En la segunda mitad del siglo XIX, cuatro poetas franceses —Charles Baudelaire (1821-1867), Paul Verlaine (1844-1896), Arthur Rimbaud (1854-1891) y Stéphane Mallarmé (1842-1898), establecen un antes y un después en la poesía europea durante la travesía hacia la modernidad que es el Simbolismo.
En Baudelaire alientan formas y motivos trasvasados desde las regiones más lúgubres del ser con presencia de lo satánico, estados mentales provocados por estupefacientes y las andanzas por los suburbios del vicio, pero también una nostalgia de la unidad eterna y una “sed insaciable de todo lo que está más allá”, los verdaderos paraísos de la ensoñación y el sueño nocturno, donde cohabitan lo natural y lo sobrenatural, mientras se adivina la existencia de un enigma, una señal fuera del tiempo, por detrás de la realidad y en lo más hondo del espíritu, que vendría a coincidir con una alquimia ontológica extendida a la ideología de la estética simbolista, en la cual las cosas no son sino símbolos de un universo superior, unitario e invisible, que sólo el poeta, transformado en vidente, como dirá Rimbaud, puede sacar a la luz.
La rígida y tenaz laboriosidad con que Baudelaire produce su poesía, la eficacia transformadora del lenguaje, invitan a una comparación con los desvelos requeridos por el Opus Magnum; una dolorosa alquimia, como en el poema “Alquimia del dolor”: Hermes desconocido que me asistes / y que siempre me intimidas, / tú me haces al igual de Midas, / el más triste de los alquimistas; o el satanismo (un Satán carente de significación cristiana, identificado con la percepción del tiempo que pasa), desplazándose paradójicamente hacia el polo opuesto, la perfección neoplatónica de la belleza ideal, según un esquema dualista que hace pensar en las concepciones maniqueas y gnósticas que el autor de Las flores del mal indagó en los iluminados del siglo XVIII, en Joseph de Maistre y en Swedenborg: ¡Gloria y alabanza a ti, Satán, en las alturas / del Cielo, donde tú reinas, y en las profundidades / del Infierno, donde, vencido, sueñas en silencio!.

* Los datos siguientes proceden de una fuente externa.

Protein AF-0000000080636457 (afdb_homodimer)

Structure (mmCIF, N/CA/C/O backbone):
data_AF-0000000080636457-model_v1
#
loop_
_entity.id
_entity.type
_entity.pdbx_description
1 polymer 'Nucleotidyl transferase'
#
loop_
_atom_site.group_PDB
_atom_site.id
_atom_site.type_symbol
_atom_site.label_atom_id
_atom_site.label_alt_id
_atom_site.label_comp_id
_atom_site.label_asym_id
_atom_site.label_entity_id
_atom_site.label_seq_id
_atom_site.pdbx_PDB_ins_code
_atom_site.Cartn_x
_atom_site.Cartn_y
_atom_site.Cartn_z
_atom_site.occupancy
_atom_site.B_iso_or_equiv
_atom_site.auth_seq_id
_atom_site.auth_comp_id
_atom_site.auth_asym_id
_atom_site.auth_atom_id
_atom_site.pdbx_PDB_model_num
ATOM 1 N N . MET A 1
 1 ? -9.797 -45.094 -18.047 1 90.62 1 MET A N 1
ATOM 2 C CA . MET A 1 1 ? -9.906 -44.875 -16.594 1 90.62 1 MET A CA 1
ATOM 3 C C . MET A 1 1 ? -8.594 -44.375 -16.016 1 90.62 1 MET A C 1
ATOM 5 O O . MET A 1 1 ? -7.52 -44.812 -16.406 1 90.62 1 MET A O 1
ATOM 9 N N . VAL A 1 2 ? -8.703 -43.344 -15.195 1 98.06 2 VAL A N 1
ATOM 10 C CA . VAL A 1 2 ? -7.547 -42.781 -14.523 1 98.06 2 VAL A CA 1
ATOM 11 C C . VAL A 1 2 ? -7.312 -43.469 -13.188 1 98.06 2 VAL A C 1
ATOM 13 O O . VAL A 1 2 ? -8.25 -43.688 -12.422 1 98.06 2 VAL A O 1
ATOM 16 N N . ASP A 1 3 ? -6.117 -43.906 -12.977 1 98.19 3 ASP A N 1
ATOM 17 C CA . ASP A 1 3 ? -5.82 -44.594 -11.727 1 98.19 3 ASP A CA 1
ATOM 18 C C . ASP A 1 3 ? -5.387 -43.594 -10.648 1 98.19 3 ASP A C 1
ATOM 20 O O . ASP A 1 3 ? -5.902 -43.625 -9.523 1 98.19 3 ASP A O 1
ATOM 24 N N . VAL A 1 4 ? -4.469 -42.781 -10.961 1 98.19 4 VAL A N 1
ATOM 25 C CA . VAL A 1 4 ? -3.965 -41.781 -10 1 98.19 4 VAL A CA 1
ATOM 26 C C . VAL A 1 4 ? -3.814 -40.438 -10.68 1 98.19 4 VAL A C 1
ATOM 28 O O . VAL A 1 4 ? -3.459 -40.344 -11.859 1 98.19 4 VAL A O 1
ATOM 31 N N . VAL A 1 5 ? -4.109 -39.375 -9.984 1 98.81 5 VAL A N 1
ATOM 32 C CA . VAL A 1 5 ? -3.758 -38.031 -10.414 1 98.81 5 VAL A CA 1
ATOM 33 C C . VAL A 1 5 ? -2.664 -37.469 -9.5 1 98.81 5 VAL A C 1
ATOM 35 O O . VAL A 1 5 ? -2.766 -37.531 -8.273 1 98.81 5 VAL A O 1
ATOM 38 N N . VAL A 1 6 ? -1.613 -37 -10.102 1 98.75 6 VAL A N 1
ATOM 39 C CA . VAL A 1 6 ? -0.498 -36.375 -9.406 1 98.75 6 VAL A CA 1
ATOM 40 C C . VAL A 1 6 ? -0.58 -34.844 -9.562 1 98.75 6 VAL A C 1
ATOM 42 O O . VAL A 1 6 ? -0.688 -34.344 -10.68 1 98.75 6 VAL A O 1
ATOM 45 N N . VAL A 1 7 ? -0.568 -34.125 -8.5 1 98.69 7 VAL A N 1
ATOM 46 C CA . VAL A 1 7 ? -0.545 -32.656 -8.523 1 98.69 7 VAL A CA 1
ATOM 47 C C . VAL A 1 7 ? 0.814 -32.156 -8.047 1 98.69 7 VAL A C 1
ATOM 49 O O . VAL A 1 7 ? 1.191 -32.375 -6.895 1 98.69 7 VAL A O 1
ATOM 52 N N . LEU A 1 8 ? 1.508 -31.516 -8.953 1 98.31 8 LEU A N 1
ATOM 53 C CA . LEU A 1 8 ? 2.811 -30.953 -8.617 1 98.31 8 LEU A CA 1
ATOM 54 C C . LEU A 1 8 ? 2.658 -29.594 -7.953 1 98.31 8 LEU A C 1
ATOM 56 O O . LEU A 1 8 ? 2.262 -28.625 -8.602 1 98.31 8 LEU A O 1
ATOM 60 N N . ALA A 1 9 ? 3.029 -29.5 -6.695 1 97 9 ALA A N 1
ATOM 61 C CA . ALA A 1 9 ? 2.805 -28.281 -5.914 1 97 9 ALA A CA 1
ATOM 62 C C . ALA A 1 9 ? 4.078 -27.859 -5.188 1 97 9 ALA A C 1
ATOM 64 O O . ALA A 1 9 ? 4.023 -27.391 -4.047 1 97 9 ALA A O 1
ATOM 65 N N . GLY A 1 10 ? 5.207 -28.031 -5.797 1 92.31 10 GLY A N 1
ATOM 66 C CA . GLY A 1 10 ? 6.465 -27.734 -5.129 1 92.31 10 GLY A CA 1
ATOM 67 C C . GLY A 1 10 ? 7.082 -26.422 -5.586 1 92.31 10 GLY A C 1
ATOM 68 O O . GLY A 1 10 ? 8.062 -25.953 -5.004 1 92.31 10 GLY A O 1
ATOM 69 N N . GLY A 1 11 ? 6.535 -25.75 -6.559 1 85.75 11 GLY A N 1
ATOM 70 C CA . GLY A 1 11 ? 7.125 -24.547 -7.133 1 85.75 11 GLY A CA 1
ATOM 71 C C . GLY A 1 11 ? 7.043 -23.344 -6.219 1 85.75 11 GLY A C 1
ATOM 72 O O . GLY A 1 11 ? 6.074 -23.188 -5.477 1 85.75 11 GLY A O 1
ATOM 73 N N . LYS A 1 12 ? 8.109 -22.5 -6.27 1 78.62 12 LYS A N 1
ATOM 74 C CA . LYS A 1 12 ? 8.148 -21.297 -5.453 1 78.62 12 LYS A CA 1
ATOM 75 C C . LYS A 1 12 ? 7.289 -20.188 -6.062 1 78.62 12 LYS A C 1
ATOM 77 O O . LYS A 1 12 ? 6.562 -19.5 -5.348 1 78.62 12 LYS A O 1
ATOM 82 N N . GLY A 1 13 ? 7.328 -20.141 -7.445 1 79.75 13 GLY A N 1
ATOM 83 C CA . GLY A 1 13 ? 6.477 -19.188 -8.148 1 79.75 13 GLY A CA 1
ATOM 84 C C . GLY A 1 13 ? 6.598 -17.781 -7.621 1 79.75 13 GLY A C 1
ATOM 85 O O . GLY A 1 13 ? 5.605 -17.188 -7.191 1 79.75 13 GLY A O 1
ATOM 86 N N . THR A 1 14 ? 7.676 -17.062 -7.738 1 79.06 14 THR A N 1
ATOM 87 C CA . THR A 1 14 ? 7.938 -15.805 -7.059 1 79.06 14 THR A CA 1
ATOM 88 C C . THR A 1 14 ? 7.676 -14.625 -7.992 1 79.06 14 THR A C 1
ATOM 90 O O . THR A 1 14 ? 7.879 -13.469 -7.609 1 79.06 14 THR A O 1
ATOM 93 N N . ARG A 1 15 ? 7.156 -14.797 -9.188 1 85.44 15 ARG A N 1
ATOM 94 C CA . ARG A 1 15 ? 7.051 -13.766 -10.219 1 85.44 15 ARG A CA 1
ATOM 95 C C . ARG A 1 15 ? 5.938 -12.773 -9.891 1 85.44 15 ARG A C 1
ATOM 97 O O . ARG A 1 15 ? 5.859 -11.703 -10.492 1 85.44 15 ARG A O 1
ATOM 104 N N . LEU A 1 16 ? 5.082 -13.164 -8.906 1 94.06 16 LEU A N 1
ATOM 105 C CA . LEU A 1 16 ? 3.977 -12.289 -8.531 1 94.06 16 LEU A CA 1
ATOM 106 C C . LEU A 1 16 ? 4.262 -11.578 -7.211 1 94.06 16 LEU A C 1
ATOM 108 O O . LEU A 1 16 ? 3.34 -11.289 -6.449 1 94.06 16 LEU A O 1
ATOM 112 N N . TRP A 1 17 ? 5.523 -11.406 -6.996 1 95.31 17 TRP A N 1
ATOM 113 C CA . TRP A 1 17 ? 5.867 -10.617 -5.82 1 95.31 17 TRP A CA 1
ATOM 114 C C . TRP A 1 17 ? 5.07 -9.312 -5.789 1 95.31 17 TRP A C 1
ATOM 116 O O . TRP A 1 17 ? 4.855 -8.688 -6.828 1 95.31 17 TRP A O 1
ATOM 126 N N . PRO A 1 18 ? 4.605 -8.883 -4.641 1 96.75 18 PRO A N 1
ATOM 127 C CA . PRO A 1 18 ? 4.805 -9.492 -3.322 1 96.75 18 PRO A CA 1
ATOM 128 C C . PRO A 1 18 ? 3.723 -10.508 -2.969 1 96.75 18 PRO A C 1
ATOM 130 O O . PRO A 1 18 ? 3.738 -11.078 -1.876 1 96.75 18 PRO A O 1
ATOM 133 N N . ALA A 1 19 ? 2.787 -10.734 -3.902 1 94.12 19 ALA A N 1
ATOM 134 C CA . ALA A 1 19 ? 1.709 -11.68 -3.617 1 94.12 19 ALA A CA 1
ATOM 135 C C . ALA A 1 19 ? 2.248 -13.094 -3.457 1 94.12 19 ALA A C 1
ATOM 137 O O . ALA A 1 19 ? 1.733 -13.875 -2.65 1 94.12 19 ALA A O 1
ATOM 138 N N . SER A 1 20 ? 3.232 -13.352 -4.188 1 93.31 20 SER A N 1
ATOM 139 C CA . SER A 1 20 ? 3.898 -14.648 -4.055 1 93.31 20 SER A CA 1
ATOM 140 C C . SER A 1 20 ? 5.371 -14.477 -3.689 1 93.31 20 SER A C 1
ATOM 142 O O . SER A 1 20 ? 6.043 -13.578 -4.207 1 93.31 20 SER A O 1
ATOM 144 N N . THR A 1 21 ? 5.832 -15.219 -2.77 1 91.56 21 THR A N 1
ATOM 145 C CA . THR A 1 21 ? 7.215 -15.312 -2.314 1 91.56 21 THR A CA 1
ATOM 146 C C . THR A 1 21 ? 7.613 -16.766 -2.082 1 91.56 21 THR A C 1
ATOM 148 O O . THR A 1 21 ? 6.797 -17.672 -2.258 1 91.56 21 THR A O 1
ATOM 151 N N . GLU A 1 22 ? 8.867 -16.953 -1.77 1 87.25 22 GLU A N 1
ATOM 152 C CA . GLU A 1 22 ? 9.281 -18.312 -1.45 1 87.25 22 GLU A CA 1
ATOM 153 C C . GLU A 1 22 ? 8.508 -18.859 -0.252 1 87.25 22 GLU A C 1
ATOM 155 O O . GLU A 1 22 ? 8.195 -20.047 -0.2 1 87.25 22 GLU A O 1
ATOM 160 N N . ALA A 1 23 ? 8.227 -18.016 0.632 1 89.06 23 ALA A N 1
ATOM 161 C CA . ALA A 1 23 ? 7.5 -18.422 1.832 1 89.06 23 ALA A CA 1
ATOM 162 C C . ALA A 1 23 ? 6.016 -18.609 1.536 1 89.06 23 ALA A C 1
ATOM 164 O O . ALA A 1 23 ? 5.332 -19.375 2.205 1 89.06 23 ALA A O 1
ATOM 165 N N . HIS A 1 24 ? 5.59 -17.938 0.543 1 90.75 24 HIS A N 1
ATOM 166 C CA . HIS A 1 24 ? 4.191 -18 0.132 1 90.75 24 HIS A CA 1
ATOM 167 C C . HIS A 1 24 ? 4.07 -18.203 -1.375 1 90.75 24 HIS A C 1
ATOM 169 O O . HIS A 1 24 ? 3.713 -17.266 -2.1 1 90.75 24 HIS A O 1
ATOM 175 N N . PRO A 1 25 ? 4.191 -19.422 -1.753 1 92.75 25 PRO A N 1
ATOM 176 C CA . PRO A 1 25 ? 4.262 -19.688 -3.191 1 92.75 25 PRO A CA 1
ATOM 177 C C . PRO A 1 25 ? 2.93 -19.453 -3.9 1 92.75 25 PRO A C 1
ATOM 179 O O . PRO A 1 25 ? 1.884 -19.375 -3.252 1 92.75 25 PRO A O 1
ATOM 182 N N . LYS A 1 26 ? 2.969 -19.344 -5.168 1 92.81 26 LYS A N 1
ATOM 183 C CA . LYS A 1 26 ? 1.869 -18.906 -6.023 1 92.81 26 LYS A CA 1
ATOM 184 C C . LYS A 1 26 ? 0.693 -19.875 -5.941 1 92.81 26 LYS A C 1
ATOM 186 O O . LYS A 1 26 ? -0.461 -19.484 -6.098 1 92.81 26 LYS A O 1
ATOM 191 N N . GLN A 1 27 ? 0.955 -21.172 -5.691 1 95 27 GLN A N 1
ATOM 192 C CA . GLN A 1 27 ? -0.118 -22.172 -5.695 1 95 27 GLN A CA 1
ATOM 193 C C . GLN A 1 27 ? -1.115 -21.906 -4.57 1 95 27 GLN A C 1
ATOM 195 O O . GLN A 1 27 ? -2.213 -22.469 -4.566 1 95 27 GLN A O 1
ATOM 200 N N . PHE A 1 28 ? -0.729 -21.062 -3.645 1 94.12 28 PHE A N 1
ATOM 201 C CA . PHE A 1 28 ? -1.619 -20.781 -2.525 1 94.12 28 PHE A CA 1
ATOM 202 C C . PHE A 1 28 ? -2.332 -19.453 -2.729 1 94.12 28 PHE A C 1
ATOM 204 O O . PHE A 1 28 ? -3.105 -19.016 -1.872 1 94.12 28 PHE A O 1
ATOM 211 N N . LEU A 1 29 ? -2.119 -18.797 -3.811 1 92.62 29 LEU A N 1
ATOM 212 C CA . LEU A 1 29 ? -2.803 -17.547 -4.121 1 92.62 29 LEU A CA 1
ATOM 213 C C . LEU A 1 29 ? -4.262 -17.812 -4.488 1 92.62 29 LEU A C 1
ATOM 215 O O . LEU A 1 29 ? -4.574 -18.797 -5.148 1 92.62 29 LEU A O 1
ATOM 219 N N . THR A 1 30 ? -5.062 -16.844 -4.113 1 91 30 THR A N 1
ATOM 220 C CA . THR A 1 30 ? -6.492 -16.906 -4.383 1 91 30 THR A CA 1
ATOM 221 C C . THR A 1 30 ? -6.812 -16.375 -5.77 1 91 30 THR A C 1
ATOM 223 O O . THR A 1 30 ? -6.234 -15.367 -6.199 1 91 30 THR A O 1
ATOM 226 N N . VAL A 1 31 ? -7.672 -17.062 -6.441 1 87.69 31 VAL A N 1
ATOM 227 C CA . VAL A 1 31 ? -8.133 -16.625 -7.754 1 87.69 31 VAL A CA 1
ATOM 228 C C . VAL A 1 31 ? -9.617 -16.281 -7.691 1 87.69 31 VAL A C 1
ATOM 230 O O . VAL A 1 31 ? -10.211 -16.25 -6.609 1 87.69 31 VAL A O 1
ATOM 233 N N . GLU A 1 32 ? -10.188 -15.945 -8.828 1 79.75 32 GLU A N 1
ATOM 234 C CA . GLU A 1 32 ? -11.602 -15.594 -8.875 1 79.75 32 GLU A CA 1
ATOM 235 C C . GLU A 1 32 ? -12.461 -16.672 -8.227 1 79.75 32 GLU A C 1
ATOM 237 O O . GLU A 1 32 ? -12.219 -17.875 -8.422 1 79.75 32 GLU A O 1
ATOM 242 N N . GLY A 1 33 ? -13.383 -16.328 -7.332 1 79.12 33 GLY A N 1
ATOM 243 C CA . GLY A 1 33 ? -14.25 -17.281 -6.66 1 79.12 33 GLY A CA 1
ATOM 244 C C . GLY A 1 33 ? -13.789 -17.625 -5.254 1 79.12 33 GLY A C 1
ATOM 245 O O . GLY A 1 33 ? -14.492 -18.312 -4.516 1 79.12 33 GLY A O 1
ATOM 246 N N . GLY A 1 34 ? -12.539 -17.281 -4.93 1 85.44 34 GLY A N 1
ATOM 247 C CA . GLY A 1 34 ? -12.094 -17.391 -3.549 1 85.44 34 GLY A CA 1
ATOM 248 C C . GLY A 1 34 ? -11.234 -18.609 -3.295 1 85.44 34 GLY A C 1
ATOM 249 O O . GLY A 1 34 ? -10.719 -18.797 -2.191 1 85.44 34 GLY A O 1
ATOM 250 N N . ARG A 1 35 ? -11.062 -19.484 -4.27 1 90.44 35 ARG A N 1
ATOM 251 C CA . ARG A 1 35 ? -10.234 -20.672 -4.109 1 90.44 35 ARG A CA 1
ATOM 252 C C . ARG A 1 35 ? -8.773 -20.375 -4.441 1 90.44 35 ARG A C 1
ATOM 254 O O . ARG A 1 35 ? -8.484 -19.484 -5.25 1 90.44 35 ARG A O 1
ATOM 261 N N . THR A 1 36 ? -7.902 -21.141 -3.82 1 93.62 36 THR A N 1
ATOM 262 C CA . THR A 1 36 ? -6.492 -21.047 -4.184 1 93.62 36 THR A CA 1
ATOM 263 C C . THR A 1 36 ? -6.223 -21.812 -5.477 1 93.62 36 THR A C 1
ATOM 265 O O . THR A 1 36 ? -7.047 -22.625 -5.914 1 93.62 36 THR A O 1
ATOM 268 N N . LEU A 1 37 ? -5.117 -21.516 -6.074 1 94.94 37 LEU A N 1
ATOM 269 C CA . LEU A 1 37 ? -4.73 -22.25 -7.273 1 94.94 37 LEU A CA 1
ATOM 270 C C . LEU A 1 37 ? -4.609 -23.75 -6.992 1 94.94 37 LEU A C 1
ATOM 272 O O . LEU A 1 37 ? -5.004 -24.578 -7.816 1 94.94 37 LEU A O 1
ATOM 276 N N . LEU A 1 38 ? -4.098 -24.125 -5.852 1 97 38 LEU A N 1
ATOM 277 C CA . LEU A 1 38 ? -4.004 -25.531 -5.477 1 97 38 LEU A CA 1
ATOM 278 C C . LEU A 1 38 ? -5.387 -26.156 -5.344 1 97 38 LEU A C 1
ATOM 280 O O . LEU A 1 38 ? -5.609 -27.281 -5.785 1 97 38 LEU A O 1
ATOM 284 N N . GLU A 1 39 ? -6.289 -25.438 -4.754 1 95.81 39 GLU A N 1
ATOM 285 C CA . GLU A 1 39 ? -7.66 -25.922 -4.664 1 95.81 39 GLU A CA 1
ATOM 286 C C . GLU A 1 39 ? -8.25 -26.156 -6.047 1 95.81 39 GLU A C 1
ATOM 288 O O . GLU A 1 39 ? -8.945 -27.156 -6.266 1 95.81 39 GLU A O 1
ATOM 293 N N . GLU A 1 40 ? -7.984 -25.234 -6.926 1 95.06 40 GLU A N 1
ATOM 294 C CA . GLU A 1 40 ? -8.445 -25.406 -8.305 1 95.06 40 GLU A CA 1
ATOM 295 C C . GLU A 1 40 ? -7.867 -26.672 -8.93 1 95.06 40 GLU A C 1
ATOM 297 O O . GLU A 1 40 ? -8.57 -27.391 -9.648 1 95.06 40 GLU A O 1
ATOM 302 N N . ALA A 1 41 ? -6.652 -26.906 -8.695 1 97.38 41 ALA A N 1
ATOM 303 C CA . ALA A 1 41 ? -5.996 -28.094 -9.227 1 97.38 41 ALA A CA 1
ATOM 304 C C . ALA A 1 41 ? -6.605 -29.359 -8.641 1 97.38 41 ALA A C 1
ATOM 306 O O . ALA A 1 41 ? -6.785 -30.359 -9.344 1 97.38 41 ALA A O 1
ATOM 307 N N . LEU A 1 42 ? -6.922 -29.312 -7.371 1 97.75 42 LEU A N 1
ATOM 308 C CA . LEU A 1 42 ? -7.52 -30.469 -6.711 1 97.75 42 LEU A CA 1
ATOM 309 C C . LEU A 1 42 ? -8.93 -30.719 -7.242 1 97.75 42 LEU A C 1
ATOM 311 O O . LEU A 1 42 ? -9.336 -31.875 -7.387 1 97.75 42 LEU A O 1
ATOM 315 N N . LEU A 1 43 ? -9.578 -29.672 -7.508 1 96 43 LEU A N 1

La ambientación ocultista era real y nada novedosa tanto en la literatura como el arte; es más, llegaría a configurarse como una marca de temporada (larga temporada) y, en esencia, un arsenal retórico-simbólico, que es de lo que, se mire por donde se mire, estamos hablando; es decir, de un lenguaje: “Esa agudeza del pensamiento, ese entusiasmo de los sentidos y la mente, han tenido que parecer al hombre de todas las épocas el mejor de los bienes; por eso, sin tener en cuenta más que el placer inmediato y sin que le preocupe violar las leyes de su constitución, ha buscado en la ciencia física, en la farmacia, en las bebidas más groseras y en los perfumes más sutiles, bajo todos los climas y en todos los tiempos, la manera de huir, aunque sea por unas horas, de su habitáculo de fuego, y, como dice el autor de Lázaro: «de alcanzar el Paraíso de golpe». ¡Ay! los vicios del hombre, por muy llenos de horror que se los suponga, contienen la prueba (¡aunque sólo sea por su expansión infinita!) de su afición a lo infinito; sólo que es una afición que se equivoca de camino con frecuencia” (Los paraísos artificiales). Es una impronta iluminista; cuando la palabra encarna la unidad del cosmos y la palabra poética restituye la comunión del hombre con esa unidad en un acto de misterio sagrado. Los lenguajes de la poesía, la música y las artes plásticas se reencuentran con los propios del esoterismo en una concordancia de escrituras, imágenes, volúmenes y armonías hacia un mismo horizonte aparentemente metafísico.